Start of Records shown

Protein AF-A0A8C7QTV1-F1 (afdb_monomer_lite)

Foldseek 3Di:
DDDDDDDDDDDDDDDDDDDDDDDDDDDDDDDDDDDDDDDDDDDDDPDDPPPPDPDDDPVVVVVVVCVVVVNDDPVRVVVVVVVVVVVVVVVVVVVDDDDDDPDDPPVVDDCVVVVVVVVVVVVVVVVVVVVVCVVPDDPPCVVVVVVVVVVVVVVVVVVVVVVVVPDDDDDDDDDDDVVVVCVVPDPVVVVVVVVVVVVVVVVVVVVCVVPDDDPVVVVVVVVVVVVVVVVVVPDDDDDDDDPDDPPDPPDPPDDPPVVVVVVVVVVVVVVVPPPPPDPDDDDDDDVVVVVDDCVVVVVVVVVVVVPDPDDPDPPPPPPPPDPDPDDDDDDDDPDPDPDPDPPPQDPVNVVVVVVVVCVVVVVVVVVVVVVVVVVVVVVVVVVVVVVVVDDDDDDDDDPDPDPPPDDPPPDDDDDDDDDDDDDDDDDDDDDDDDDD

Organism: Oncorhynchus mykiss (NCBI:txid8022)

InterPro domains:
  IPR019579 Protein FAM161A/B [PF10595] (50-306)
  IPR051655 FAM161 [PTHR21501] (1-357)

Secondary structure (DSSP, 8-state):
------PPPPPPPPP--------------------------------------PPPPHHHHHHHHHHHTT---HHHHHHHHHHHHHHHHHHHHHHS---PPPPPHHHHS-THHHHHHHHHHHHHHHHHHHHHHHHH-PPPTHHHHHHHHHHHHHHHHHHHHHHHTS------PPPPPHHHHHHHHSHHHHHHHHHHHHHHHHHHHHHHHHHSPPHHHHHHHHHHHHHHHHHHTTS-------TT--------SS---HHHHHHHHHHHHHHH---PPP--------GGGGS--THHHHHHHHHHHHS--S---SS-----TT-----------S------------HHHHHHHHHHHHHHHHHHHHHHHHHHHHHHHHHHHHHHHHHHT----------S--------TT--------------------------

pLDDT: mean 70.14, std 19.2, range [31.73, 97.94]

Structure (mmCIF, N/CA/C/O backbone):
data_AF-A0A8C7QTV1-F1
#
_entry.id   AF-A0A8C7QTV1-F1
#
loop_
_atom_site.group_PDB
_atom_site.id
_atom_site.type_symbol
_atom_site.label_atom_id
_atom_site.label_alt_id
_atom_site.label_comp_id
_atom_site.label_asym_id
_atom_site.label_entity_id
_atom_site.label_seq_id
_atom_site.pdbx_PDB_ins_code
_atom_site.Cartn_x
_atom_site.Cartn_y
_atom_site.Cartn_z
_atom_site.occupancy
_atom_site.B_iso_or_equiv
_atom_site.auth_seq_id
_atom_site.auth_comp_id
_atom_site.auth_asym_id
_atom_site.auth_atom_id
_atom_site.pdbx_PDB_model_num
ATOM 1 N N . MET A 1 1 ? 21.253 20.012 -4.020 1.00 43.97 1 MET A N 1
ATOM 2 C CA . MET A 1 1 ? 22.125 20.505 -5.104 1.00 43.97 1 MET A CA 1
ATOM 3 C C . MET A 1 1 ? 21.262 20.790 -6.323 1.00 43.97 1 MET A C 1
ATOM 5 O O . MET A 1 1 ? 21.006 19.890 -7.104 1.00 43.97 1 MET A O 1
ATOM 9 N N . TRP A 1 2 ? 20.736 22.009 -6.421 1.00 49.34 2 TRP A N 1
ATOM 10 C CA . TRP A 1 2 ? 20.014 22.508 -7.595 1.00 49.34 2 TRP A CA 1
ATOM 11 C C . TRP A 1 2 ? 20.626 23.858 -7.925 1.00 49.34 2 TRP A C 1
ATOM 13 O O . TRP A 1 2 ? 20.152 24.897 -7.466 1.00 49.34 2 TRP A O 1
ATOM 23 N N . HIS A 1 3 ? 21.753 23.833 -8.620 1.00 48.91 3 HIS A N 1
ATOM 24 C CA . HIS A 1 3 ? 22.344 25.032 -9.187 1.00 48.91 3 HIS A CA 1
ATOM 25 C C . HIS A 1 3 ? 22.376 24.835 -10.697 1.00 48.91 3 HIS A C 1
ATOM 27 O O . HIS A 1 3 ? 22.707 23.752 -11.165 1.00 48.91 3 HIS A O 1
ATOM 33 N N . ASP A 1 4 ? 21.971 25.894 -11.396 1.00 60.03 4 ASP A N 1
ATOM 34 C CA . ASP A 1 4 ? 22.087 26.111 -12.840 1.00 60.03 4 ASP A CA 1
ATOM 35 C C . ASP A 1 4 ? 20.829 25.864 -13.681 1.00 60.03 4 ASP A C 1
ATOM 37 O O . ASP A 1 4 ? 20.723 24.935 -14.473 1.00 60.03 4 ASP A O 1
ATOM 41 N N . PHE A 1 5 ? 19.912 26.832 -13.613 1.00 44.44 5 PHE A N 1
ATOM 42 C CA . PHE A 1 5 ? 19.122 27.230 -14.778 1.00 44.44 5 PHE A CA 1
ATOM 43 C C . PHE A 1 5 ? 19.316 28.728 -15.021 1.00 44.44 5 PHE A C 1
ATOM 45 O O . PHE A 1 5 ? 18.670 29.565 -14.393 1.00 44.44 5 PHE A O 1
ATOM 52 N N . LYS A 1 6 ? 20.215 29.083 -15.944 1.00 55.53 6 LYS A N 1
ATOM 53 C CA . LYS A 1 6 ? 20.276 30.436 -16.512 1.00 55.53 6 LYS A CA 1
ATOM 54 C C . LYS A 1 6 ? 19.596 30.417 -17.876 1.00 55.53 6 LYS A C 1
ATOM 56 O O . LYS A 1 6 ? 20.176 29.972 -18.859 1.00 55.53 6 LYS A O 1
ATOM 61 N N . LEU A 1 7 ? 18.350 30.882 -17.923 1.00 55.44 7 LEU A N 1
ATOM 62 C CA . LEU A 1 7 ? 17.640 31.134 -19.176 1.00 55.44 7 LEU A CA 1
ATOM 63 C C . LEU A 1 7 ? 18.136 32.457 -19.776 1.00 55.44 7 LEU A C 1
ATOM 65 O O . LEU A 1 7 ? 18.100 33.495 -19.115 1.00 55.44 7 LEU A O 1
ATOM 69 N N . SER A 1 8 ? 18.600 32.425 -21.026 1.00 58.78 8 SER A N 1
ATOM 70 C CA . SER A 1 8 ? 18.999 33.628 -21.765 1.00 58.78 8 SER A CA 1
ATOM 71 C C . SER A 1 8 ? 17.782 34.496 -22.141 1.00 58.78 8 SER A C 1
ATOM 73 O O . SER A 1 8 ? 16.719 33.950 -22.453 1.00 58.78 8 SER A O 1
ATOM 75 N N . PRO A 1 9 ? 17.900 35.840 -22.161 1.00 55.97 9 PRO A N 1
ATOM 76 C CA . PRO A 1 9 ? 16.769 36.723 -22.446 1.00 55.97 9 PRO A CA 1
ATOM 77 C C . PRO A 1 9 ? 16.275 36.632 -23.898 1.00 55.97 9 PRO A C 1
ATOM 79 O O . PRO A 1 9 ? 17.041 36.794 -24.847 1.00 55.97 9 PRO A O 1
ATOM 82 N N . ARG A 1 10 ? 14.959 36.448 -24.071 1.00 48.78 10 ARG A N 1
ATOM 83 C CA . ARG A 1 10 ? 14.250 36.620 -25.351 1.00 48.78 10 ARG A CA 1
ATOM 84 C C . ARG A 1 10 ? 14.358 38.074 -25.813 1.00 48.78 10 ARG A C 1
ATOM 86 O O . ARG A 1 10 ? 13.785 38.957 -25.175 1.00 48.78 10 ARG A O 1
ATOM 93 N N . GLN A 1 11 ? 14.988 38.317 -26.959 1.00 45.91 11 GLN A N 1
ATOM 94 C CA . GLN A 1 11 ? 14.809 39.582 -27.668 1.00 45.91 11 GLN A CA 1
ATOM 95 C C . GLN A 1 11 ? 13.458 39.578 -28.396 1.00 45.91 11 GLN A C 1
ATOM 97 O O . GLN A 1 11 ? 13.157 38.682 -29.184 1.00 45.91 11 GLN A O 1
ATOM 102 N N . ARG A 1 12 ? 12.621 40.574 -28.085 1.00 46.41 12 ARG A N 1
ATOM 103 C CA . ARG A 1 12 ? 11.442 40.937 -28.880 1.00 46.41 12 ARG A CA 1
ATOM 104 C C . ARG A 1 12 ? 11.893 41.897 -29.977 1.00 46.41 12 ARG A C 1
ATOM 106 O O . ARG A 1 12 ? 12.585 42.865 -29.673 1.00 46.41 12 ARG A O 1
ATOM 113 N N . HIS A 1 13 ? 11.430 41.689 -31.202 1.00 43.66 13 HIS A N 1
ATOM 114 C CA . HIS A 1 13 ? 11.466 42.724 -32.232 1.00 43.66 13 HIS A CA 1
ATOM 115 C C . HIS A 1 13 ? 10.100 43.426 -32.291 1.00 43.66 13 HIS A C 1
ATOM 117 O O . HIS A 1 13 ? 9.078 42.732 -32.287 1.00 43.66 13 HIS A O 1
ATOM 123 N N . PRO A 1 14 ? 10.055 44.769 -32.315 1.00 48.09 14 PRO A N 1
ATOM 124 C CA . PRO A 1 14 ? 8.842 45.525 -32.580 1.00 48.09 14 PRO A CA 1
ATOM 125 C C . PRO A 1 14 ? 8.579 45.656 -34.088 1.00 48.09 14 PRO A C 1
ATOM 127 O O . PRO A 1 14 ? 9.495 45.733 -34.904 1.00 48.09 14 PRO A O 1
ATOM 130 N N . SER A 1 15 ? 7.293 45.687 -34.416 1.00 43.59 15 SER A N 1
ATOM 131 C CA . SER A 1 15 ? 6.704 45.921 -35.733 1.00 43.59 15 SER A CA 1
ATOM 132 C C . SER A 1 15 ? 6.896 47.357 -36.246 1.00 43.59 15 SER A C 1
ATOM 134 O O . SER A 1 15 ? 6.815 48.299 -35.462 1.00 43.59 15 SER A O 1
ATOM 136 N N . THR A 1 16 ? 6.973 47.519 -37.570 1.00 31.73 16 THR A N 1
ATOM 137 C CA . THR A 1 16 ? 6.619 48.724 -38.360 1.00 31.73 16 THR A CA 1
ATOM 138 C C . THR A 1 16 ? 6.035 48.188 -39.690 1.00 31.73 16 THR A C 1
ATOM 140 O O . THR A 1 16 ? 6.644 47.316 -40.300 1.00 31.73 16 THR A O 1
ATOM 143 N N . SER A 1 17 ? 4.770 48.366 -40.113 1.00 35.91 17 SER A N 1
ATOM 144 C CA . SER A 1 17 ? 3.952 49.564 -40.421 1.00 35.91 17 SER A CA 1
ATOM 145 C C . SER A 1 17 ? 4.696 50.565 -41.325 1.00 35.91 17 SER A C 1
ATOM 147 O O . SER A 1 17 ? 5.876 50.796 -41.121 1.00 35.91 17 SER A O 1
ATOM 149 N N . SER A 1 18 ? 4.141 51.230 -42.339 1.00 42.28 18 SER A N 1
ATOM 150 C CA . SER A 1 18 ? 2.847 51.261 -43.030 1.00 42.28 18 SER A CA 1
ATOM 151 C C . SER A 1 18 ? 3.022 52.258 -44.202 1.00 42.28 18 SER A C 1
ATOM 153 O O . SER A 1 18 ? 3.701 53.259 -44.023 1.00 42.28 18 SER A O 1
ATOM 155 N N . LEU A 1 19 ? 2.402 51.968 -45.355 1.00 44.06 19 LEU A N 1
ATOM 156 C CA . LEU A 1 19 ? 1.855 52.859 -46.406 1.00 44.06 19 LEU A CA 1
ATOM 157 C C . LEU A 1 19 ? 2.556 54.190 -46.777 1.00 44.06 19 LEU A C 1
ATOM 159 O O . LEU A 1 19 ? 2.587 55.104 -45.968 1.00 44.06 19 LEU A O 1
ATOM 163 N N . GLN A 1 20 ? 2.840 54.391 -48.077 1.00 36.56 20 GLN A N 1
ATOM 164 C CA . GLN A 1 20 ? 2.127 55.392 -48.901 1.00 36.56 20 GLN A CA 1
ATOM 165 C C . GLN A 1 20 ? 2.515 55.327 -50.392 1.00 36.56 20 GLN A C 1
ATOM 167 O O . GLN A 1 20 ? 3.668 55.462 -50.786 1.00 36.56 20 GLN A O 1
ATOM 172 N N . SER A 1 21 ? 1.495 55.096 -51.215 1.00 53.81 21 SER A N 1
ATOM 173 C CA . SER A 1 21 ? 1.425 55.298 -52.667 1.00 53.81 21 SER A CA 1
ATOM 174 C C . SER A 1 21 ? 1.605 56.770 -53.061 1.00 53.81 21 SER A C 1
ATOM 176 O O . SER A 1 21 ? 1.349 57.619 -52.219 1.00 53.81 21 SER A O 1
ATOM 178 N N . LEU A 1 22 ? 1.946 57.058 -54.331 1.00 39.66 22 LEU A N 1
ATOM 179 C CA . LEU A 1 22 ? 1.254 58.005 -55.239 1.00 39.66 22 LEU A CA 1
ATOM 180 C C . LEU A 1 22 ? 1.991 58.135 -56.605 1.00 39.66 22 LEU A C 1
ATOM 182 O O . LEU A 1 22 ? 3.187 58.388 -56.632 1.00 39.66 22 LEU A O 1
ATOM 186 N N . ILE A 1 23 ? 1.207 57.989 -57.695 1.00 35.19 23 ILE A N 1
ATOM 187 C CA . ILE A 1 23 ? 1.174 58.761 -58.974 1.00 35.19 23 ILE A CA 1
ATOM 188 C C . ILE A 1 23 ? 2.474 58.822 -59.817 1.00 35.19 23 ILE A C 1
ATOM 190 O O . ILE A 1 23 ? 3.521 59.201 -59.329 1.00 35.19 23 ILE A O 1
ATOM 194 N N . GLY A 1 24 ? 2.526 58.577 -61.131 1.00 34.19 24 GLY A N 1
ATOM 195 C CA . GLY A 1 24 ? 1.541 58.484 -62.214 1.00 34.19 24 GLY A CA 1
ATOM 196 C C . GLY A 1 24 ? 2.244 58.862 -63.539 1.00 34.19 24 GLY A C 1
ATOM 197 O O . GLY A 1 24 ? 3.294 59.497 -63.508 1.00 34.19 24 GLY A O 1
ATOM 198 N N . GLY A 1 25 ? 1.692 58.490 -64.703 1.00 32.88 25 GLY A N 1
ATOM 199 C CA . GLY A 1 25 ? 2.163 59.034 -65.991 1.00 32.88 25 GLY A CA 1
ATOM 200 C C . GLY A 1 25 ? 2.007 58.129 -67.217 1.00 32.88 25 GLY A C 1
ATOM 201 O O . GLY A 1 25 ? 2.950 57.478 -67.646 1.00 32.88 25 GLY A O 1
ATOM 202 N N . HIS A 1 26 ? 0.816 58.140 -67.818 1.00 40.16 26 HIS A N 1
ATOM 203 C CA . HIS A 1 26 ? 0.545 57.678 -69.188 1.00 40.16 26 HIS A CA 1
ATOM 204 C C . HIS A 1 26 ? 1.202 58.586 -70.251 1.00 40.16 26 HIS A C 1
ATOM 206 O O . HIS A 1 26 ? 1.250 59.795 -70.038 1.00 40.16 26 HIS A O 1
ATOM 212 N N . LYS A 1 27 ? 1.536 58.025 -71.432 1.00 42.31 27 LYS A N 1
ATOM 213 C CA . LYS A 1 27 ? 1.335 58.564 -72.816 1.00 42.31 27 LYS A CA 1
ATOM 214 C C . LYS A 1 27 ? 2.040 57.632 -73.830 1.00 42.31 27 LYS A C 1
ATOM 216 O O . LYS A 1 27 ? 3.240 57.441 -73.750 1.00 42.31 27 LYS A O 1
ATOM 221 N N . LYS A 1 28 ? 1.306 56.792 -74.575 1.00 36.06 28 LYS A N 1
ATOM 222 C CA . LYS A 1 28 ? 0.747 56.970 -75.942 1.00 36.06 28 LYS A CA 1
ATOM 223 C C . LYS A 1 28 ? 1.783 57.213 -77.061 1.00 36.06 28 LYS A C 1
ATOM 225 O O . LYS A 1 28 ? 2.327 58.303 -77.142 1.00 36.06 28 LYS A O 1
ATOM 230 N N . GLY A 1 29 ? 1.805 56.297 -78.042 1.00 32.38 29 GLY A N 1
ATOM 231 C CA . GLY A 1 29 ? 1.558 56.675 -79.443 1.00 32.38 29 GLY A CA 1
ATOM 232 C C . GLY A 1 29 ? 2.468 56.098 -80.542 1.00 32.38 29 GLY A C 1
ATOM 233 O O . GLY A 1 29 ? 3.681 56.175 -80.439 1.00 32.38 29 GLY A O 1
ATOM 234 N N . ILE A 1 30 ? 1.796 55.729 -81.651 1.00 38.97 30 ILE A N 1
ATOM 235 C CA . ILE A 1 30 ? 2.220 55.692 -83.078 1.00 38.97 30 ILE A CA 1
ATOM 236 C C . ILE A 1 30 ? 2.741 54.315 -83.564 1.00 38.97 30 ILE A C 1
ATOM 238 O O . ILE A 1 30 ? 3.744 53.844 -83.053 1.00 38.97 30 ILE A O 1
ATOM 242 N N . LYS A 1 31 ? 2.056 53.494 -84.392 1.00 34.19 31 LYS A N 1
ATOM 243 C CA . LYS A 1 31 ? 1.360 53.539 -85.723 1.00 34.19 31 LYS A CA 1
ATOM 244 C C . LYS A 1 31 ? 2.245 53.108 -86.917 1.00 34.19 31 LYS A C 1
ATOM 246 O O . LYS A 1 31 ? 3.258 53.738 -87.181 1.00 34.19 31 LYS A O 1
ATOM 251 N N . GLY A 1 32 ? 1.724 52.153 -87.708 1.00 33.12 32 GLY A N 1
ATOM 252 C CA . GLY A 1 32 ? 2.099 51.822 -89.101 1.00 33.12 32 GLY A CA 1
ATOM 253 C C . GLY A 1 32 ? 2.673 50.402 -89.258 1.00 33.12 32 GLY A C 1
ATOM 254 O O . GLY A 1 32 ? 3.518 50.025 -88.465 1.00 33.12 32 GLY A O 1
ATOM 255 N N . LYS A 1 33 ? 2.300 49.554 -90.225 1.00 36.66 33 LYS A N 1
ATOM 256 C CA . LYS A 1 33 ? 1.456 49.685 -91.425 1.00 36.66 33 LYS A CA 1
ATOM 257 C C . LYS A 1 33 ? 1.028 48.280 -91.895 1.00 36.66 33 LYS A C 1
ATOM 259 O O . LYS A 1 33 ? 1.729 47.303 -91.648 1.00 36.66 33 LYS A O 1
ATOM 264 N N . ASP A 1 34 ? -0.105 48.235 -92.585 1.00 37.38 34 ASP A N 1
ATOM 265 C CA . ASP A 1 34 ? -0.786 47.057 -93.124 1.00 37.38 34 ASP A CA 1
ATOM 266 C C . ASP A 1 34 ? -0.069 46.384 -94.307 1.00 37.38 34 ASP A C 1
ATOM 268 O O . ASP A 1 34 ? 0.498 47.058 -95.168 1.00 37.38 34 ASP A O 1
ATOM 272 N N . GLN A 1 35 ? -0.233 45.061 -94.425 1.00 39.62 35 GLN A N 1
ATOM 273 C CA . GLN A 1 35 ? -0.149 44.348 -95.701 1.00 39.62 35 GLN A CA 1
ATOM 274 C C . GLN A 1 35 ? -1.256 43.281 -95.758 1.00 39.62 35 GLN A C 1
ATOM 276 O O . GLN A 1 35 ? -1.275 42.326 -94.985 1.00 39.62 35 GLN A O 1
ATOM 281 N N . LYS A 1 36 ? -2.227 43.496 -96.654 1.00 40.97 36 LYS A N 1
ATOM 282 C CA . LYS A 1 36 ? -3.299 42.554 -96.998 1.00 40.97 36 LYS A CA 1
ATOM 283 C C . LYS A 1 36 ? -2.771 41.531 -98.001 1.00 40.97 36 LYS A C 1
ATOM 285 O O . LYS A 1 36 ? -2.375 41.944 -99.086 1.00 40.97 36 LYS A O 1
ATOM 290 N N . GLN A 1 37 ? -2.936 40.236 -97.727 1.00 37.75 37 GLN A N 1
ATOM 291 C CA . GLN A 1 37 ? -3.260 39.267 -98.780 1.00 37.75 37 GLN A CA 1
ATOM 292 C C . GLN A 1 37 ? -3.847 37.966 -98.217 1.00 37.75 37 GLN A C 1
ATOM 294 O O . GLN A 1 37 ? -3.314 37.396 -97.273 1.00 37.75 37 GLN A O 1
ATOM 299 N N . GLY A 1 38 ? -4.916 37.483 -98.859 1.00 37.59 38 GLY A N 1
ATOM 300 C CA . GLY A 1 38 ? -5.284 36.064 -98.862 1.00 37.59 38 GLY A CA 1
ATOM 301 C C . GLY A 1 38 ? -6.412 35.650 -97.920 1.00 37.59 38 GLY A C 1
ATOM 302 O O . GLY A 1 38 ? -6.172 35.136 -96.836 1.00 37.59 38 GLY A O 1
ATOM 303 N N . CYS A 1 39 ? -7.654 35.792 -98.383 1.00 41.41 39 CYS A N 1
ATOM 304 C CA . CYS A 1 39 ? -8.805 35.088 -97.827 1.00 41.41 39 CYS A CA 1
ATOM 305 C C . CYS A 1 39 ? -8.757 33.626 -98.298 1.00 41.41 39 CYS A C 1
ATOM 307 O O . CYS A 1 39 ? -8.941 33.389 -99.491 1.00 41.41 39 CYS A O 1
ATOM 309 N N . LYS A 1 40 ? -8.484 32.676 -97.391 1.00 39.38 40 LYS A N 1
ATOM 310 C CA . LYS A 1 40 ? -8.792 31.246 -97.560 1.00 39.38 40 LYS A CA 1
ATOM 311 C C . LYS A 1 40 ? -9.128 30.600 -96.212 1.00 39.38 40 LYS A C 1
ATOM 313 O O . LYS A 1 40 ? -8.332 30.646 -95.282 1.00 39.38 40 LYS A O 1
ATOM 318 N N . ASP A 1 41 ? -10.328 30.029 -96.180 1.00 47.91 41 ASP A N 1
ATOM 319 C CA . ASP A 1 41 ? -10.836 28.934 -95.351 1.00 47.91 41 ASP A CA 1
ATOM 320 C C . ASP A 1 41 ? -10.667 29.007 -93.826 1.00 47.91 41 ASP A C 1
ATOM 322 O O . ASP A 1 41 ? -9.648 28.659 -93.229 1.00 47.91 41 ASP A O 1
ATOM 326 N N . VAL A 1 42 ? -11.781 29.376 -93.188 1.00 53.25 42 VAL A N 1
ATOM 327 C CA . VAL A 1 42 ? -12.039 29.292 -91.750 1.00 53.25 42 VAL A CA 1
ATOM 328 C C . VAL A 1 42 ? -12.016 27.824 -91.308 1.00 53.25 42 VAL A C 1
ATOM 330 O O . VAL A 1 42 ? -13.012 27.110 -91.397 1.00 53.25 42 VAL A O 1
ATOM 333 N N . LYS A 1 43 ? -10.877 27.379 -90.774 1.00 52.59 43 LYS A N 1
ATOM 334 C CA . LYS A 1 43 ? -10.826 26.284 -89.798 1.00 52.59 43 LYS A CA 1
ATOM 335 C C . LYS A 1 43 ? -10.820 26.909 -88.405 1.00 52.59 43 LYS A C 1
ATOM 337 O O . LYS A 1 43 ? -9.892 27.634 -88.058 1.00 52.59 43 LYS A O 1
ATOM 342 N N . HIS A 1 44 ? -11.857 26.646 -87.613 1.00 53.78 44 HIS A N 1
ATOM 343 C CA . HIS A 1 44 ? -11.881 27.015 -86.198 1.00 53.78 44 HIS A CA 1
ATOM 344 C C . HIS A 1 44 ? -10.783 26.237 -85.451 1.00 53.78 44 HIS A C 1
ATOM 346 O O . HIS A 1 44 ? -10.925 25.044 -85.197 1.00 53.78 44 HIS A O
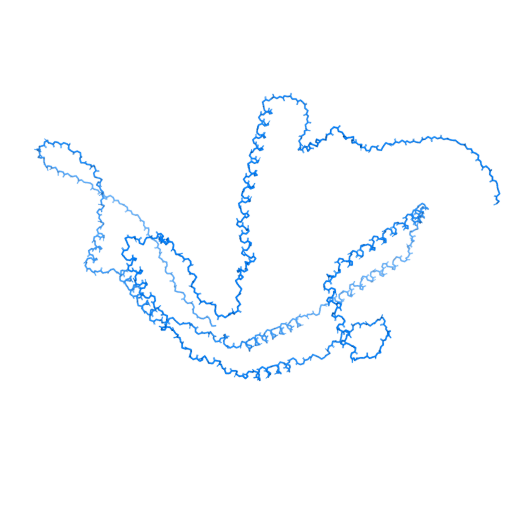 1
ATOM 352 N N . GLU A 1 45 ? -9.680 26.908 -85.109 1.00 62.88 45 GLU A N 1
ATOM 353 C CA . GLU A 1 45 ? -8.718 26.408 -84.118 1.00 62.88 45 GLU A CA 1
ATOM 354 C C . GLU A 1 45 ? -9.404 26.434 -82.737 1.00 62.88 45 GLU A C 1
ATOM 356 O O . GLU A 1 45 ? -9.961 27.476 -82.365 1.00 62.88 45 GLU A O 1
ATOM 361 N N . PRO A 1 46 ? -9.432 25.322 -81.981 1.00 60.09 46 PRO A N 1
ATOM 362 C CA . PRO A 1 46 ? -10.002 25.302 -80.640 1.00 60.09 46 PRO A CA 1
ATOM 363 C C . PRO A 1 46 ? -9.332 26.362 -79.761 1.00 60.09 46 PRO A C 1
ATOM 365 O O . PRO A 1 46 ? -8.111 26.506 -79.731 1.00 60.09 46 PRO A O 1
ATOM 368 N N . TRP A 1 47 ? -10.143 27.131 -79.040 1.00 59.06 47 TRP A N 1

End of Records shown

▶ What the task asks
Write out exactly the lines that fall from the line with "ATOM 201 O O" to the line with "ATOM 214 C C" in the records above, keeping both ends.

▶ Answer area
ATOM 201 O O . GLY A 1 25 ? 2.950 57.478 -67.646 1.00 32.88 25 GLY A O 1
ATOM 202 N N . HIS A 1 26 ? 0.816 58.140 -67.818 1.00 40.16 26 HIS A N 1
ATOM 203 C CA . HIS A 1 26 ? 0.545 57.678 -69.188 1.00 40.16 26 HIS A CA 1
ATOM 204 C C . HIS A 1 26 ? 1.202 58.586 -70.251 1.00 40.16 26 HIS A C 1
ATOM 206 O O . HIS A 1 26 ? 1.250 59.795 -70.038 1.00 40.16 26 HIS A O 1
ATOM 212 N N . LYS A 1 27 ? 1.536 58.025 -71.432 1.00 42.31 27 LYS A N 1
ATOM 213 C CA . LYS A 1 27 ? 1.335 58.564 -72.816 1.00 42.31 27 LYS A CA 1
ATOM 214 C C . LYS A 1 27 ? 2.040 57.632 -73.830 1.00 42.31 27 LYS A C 1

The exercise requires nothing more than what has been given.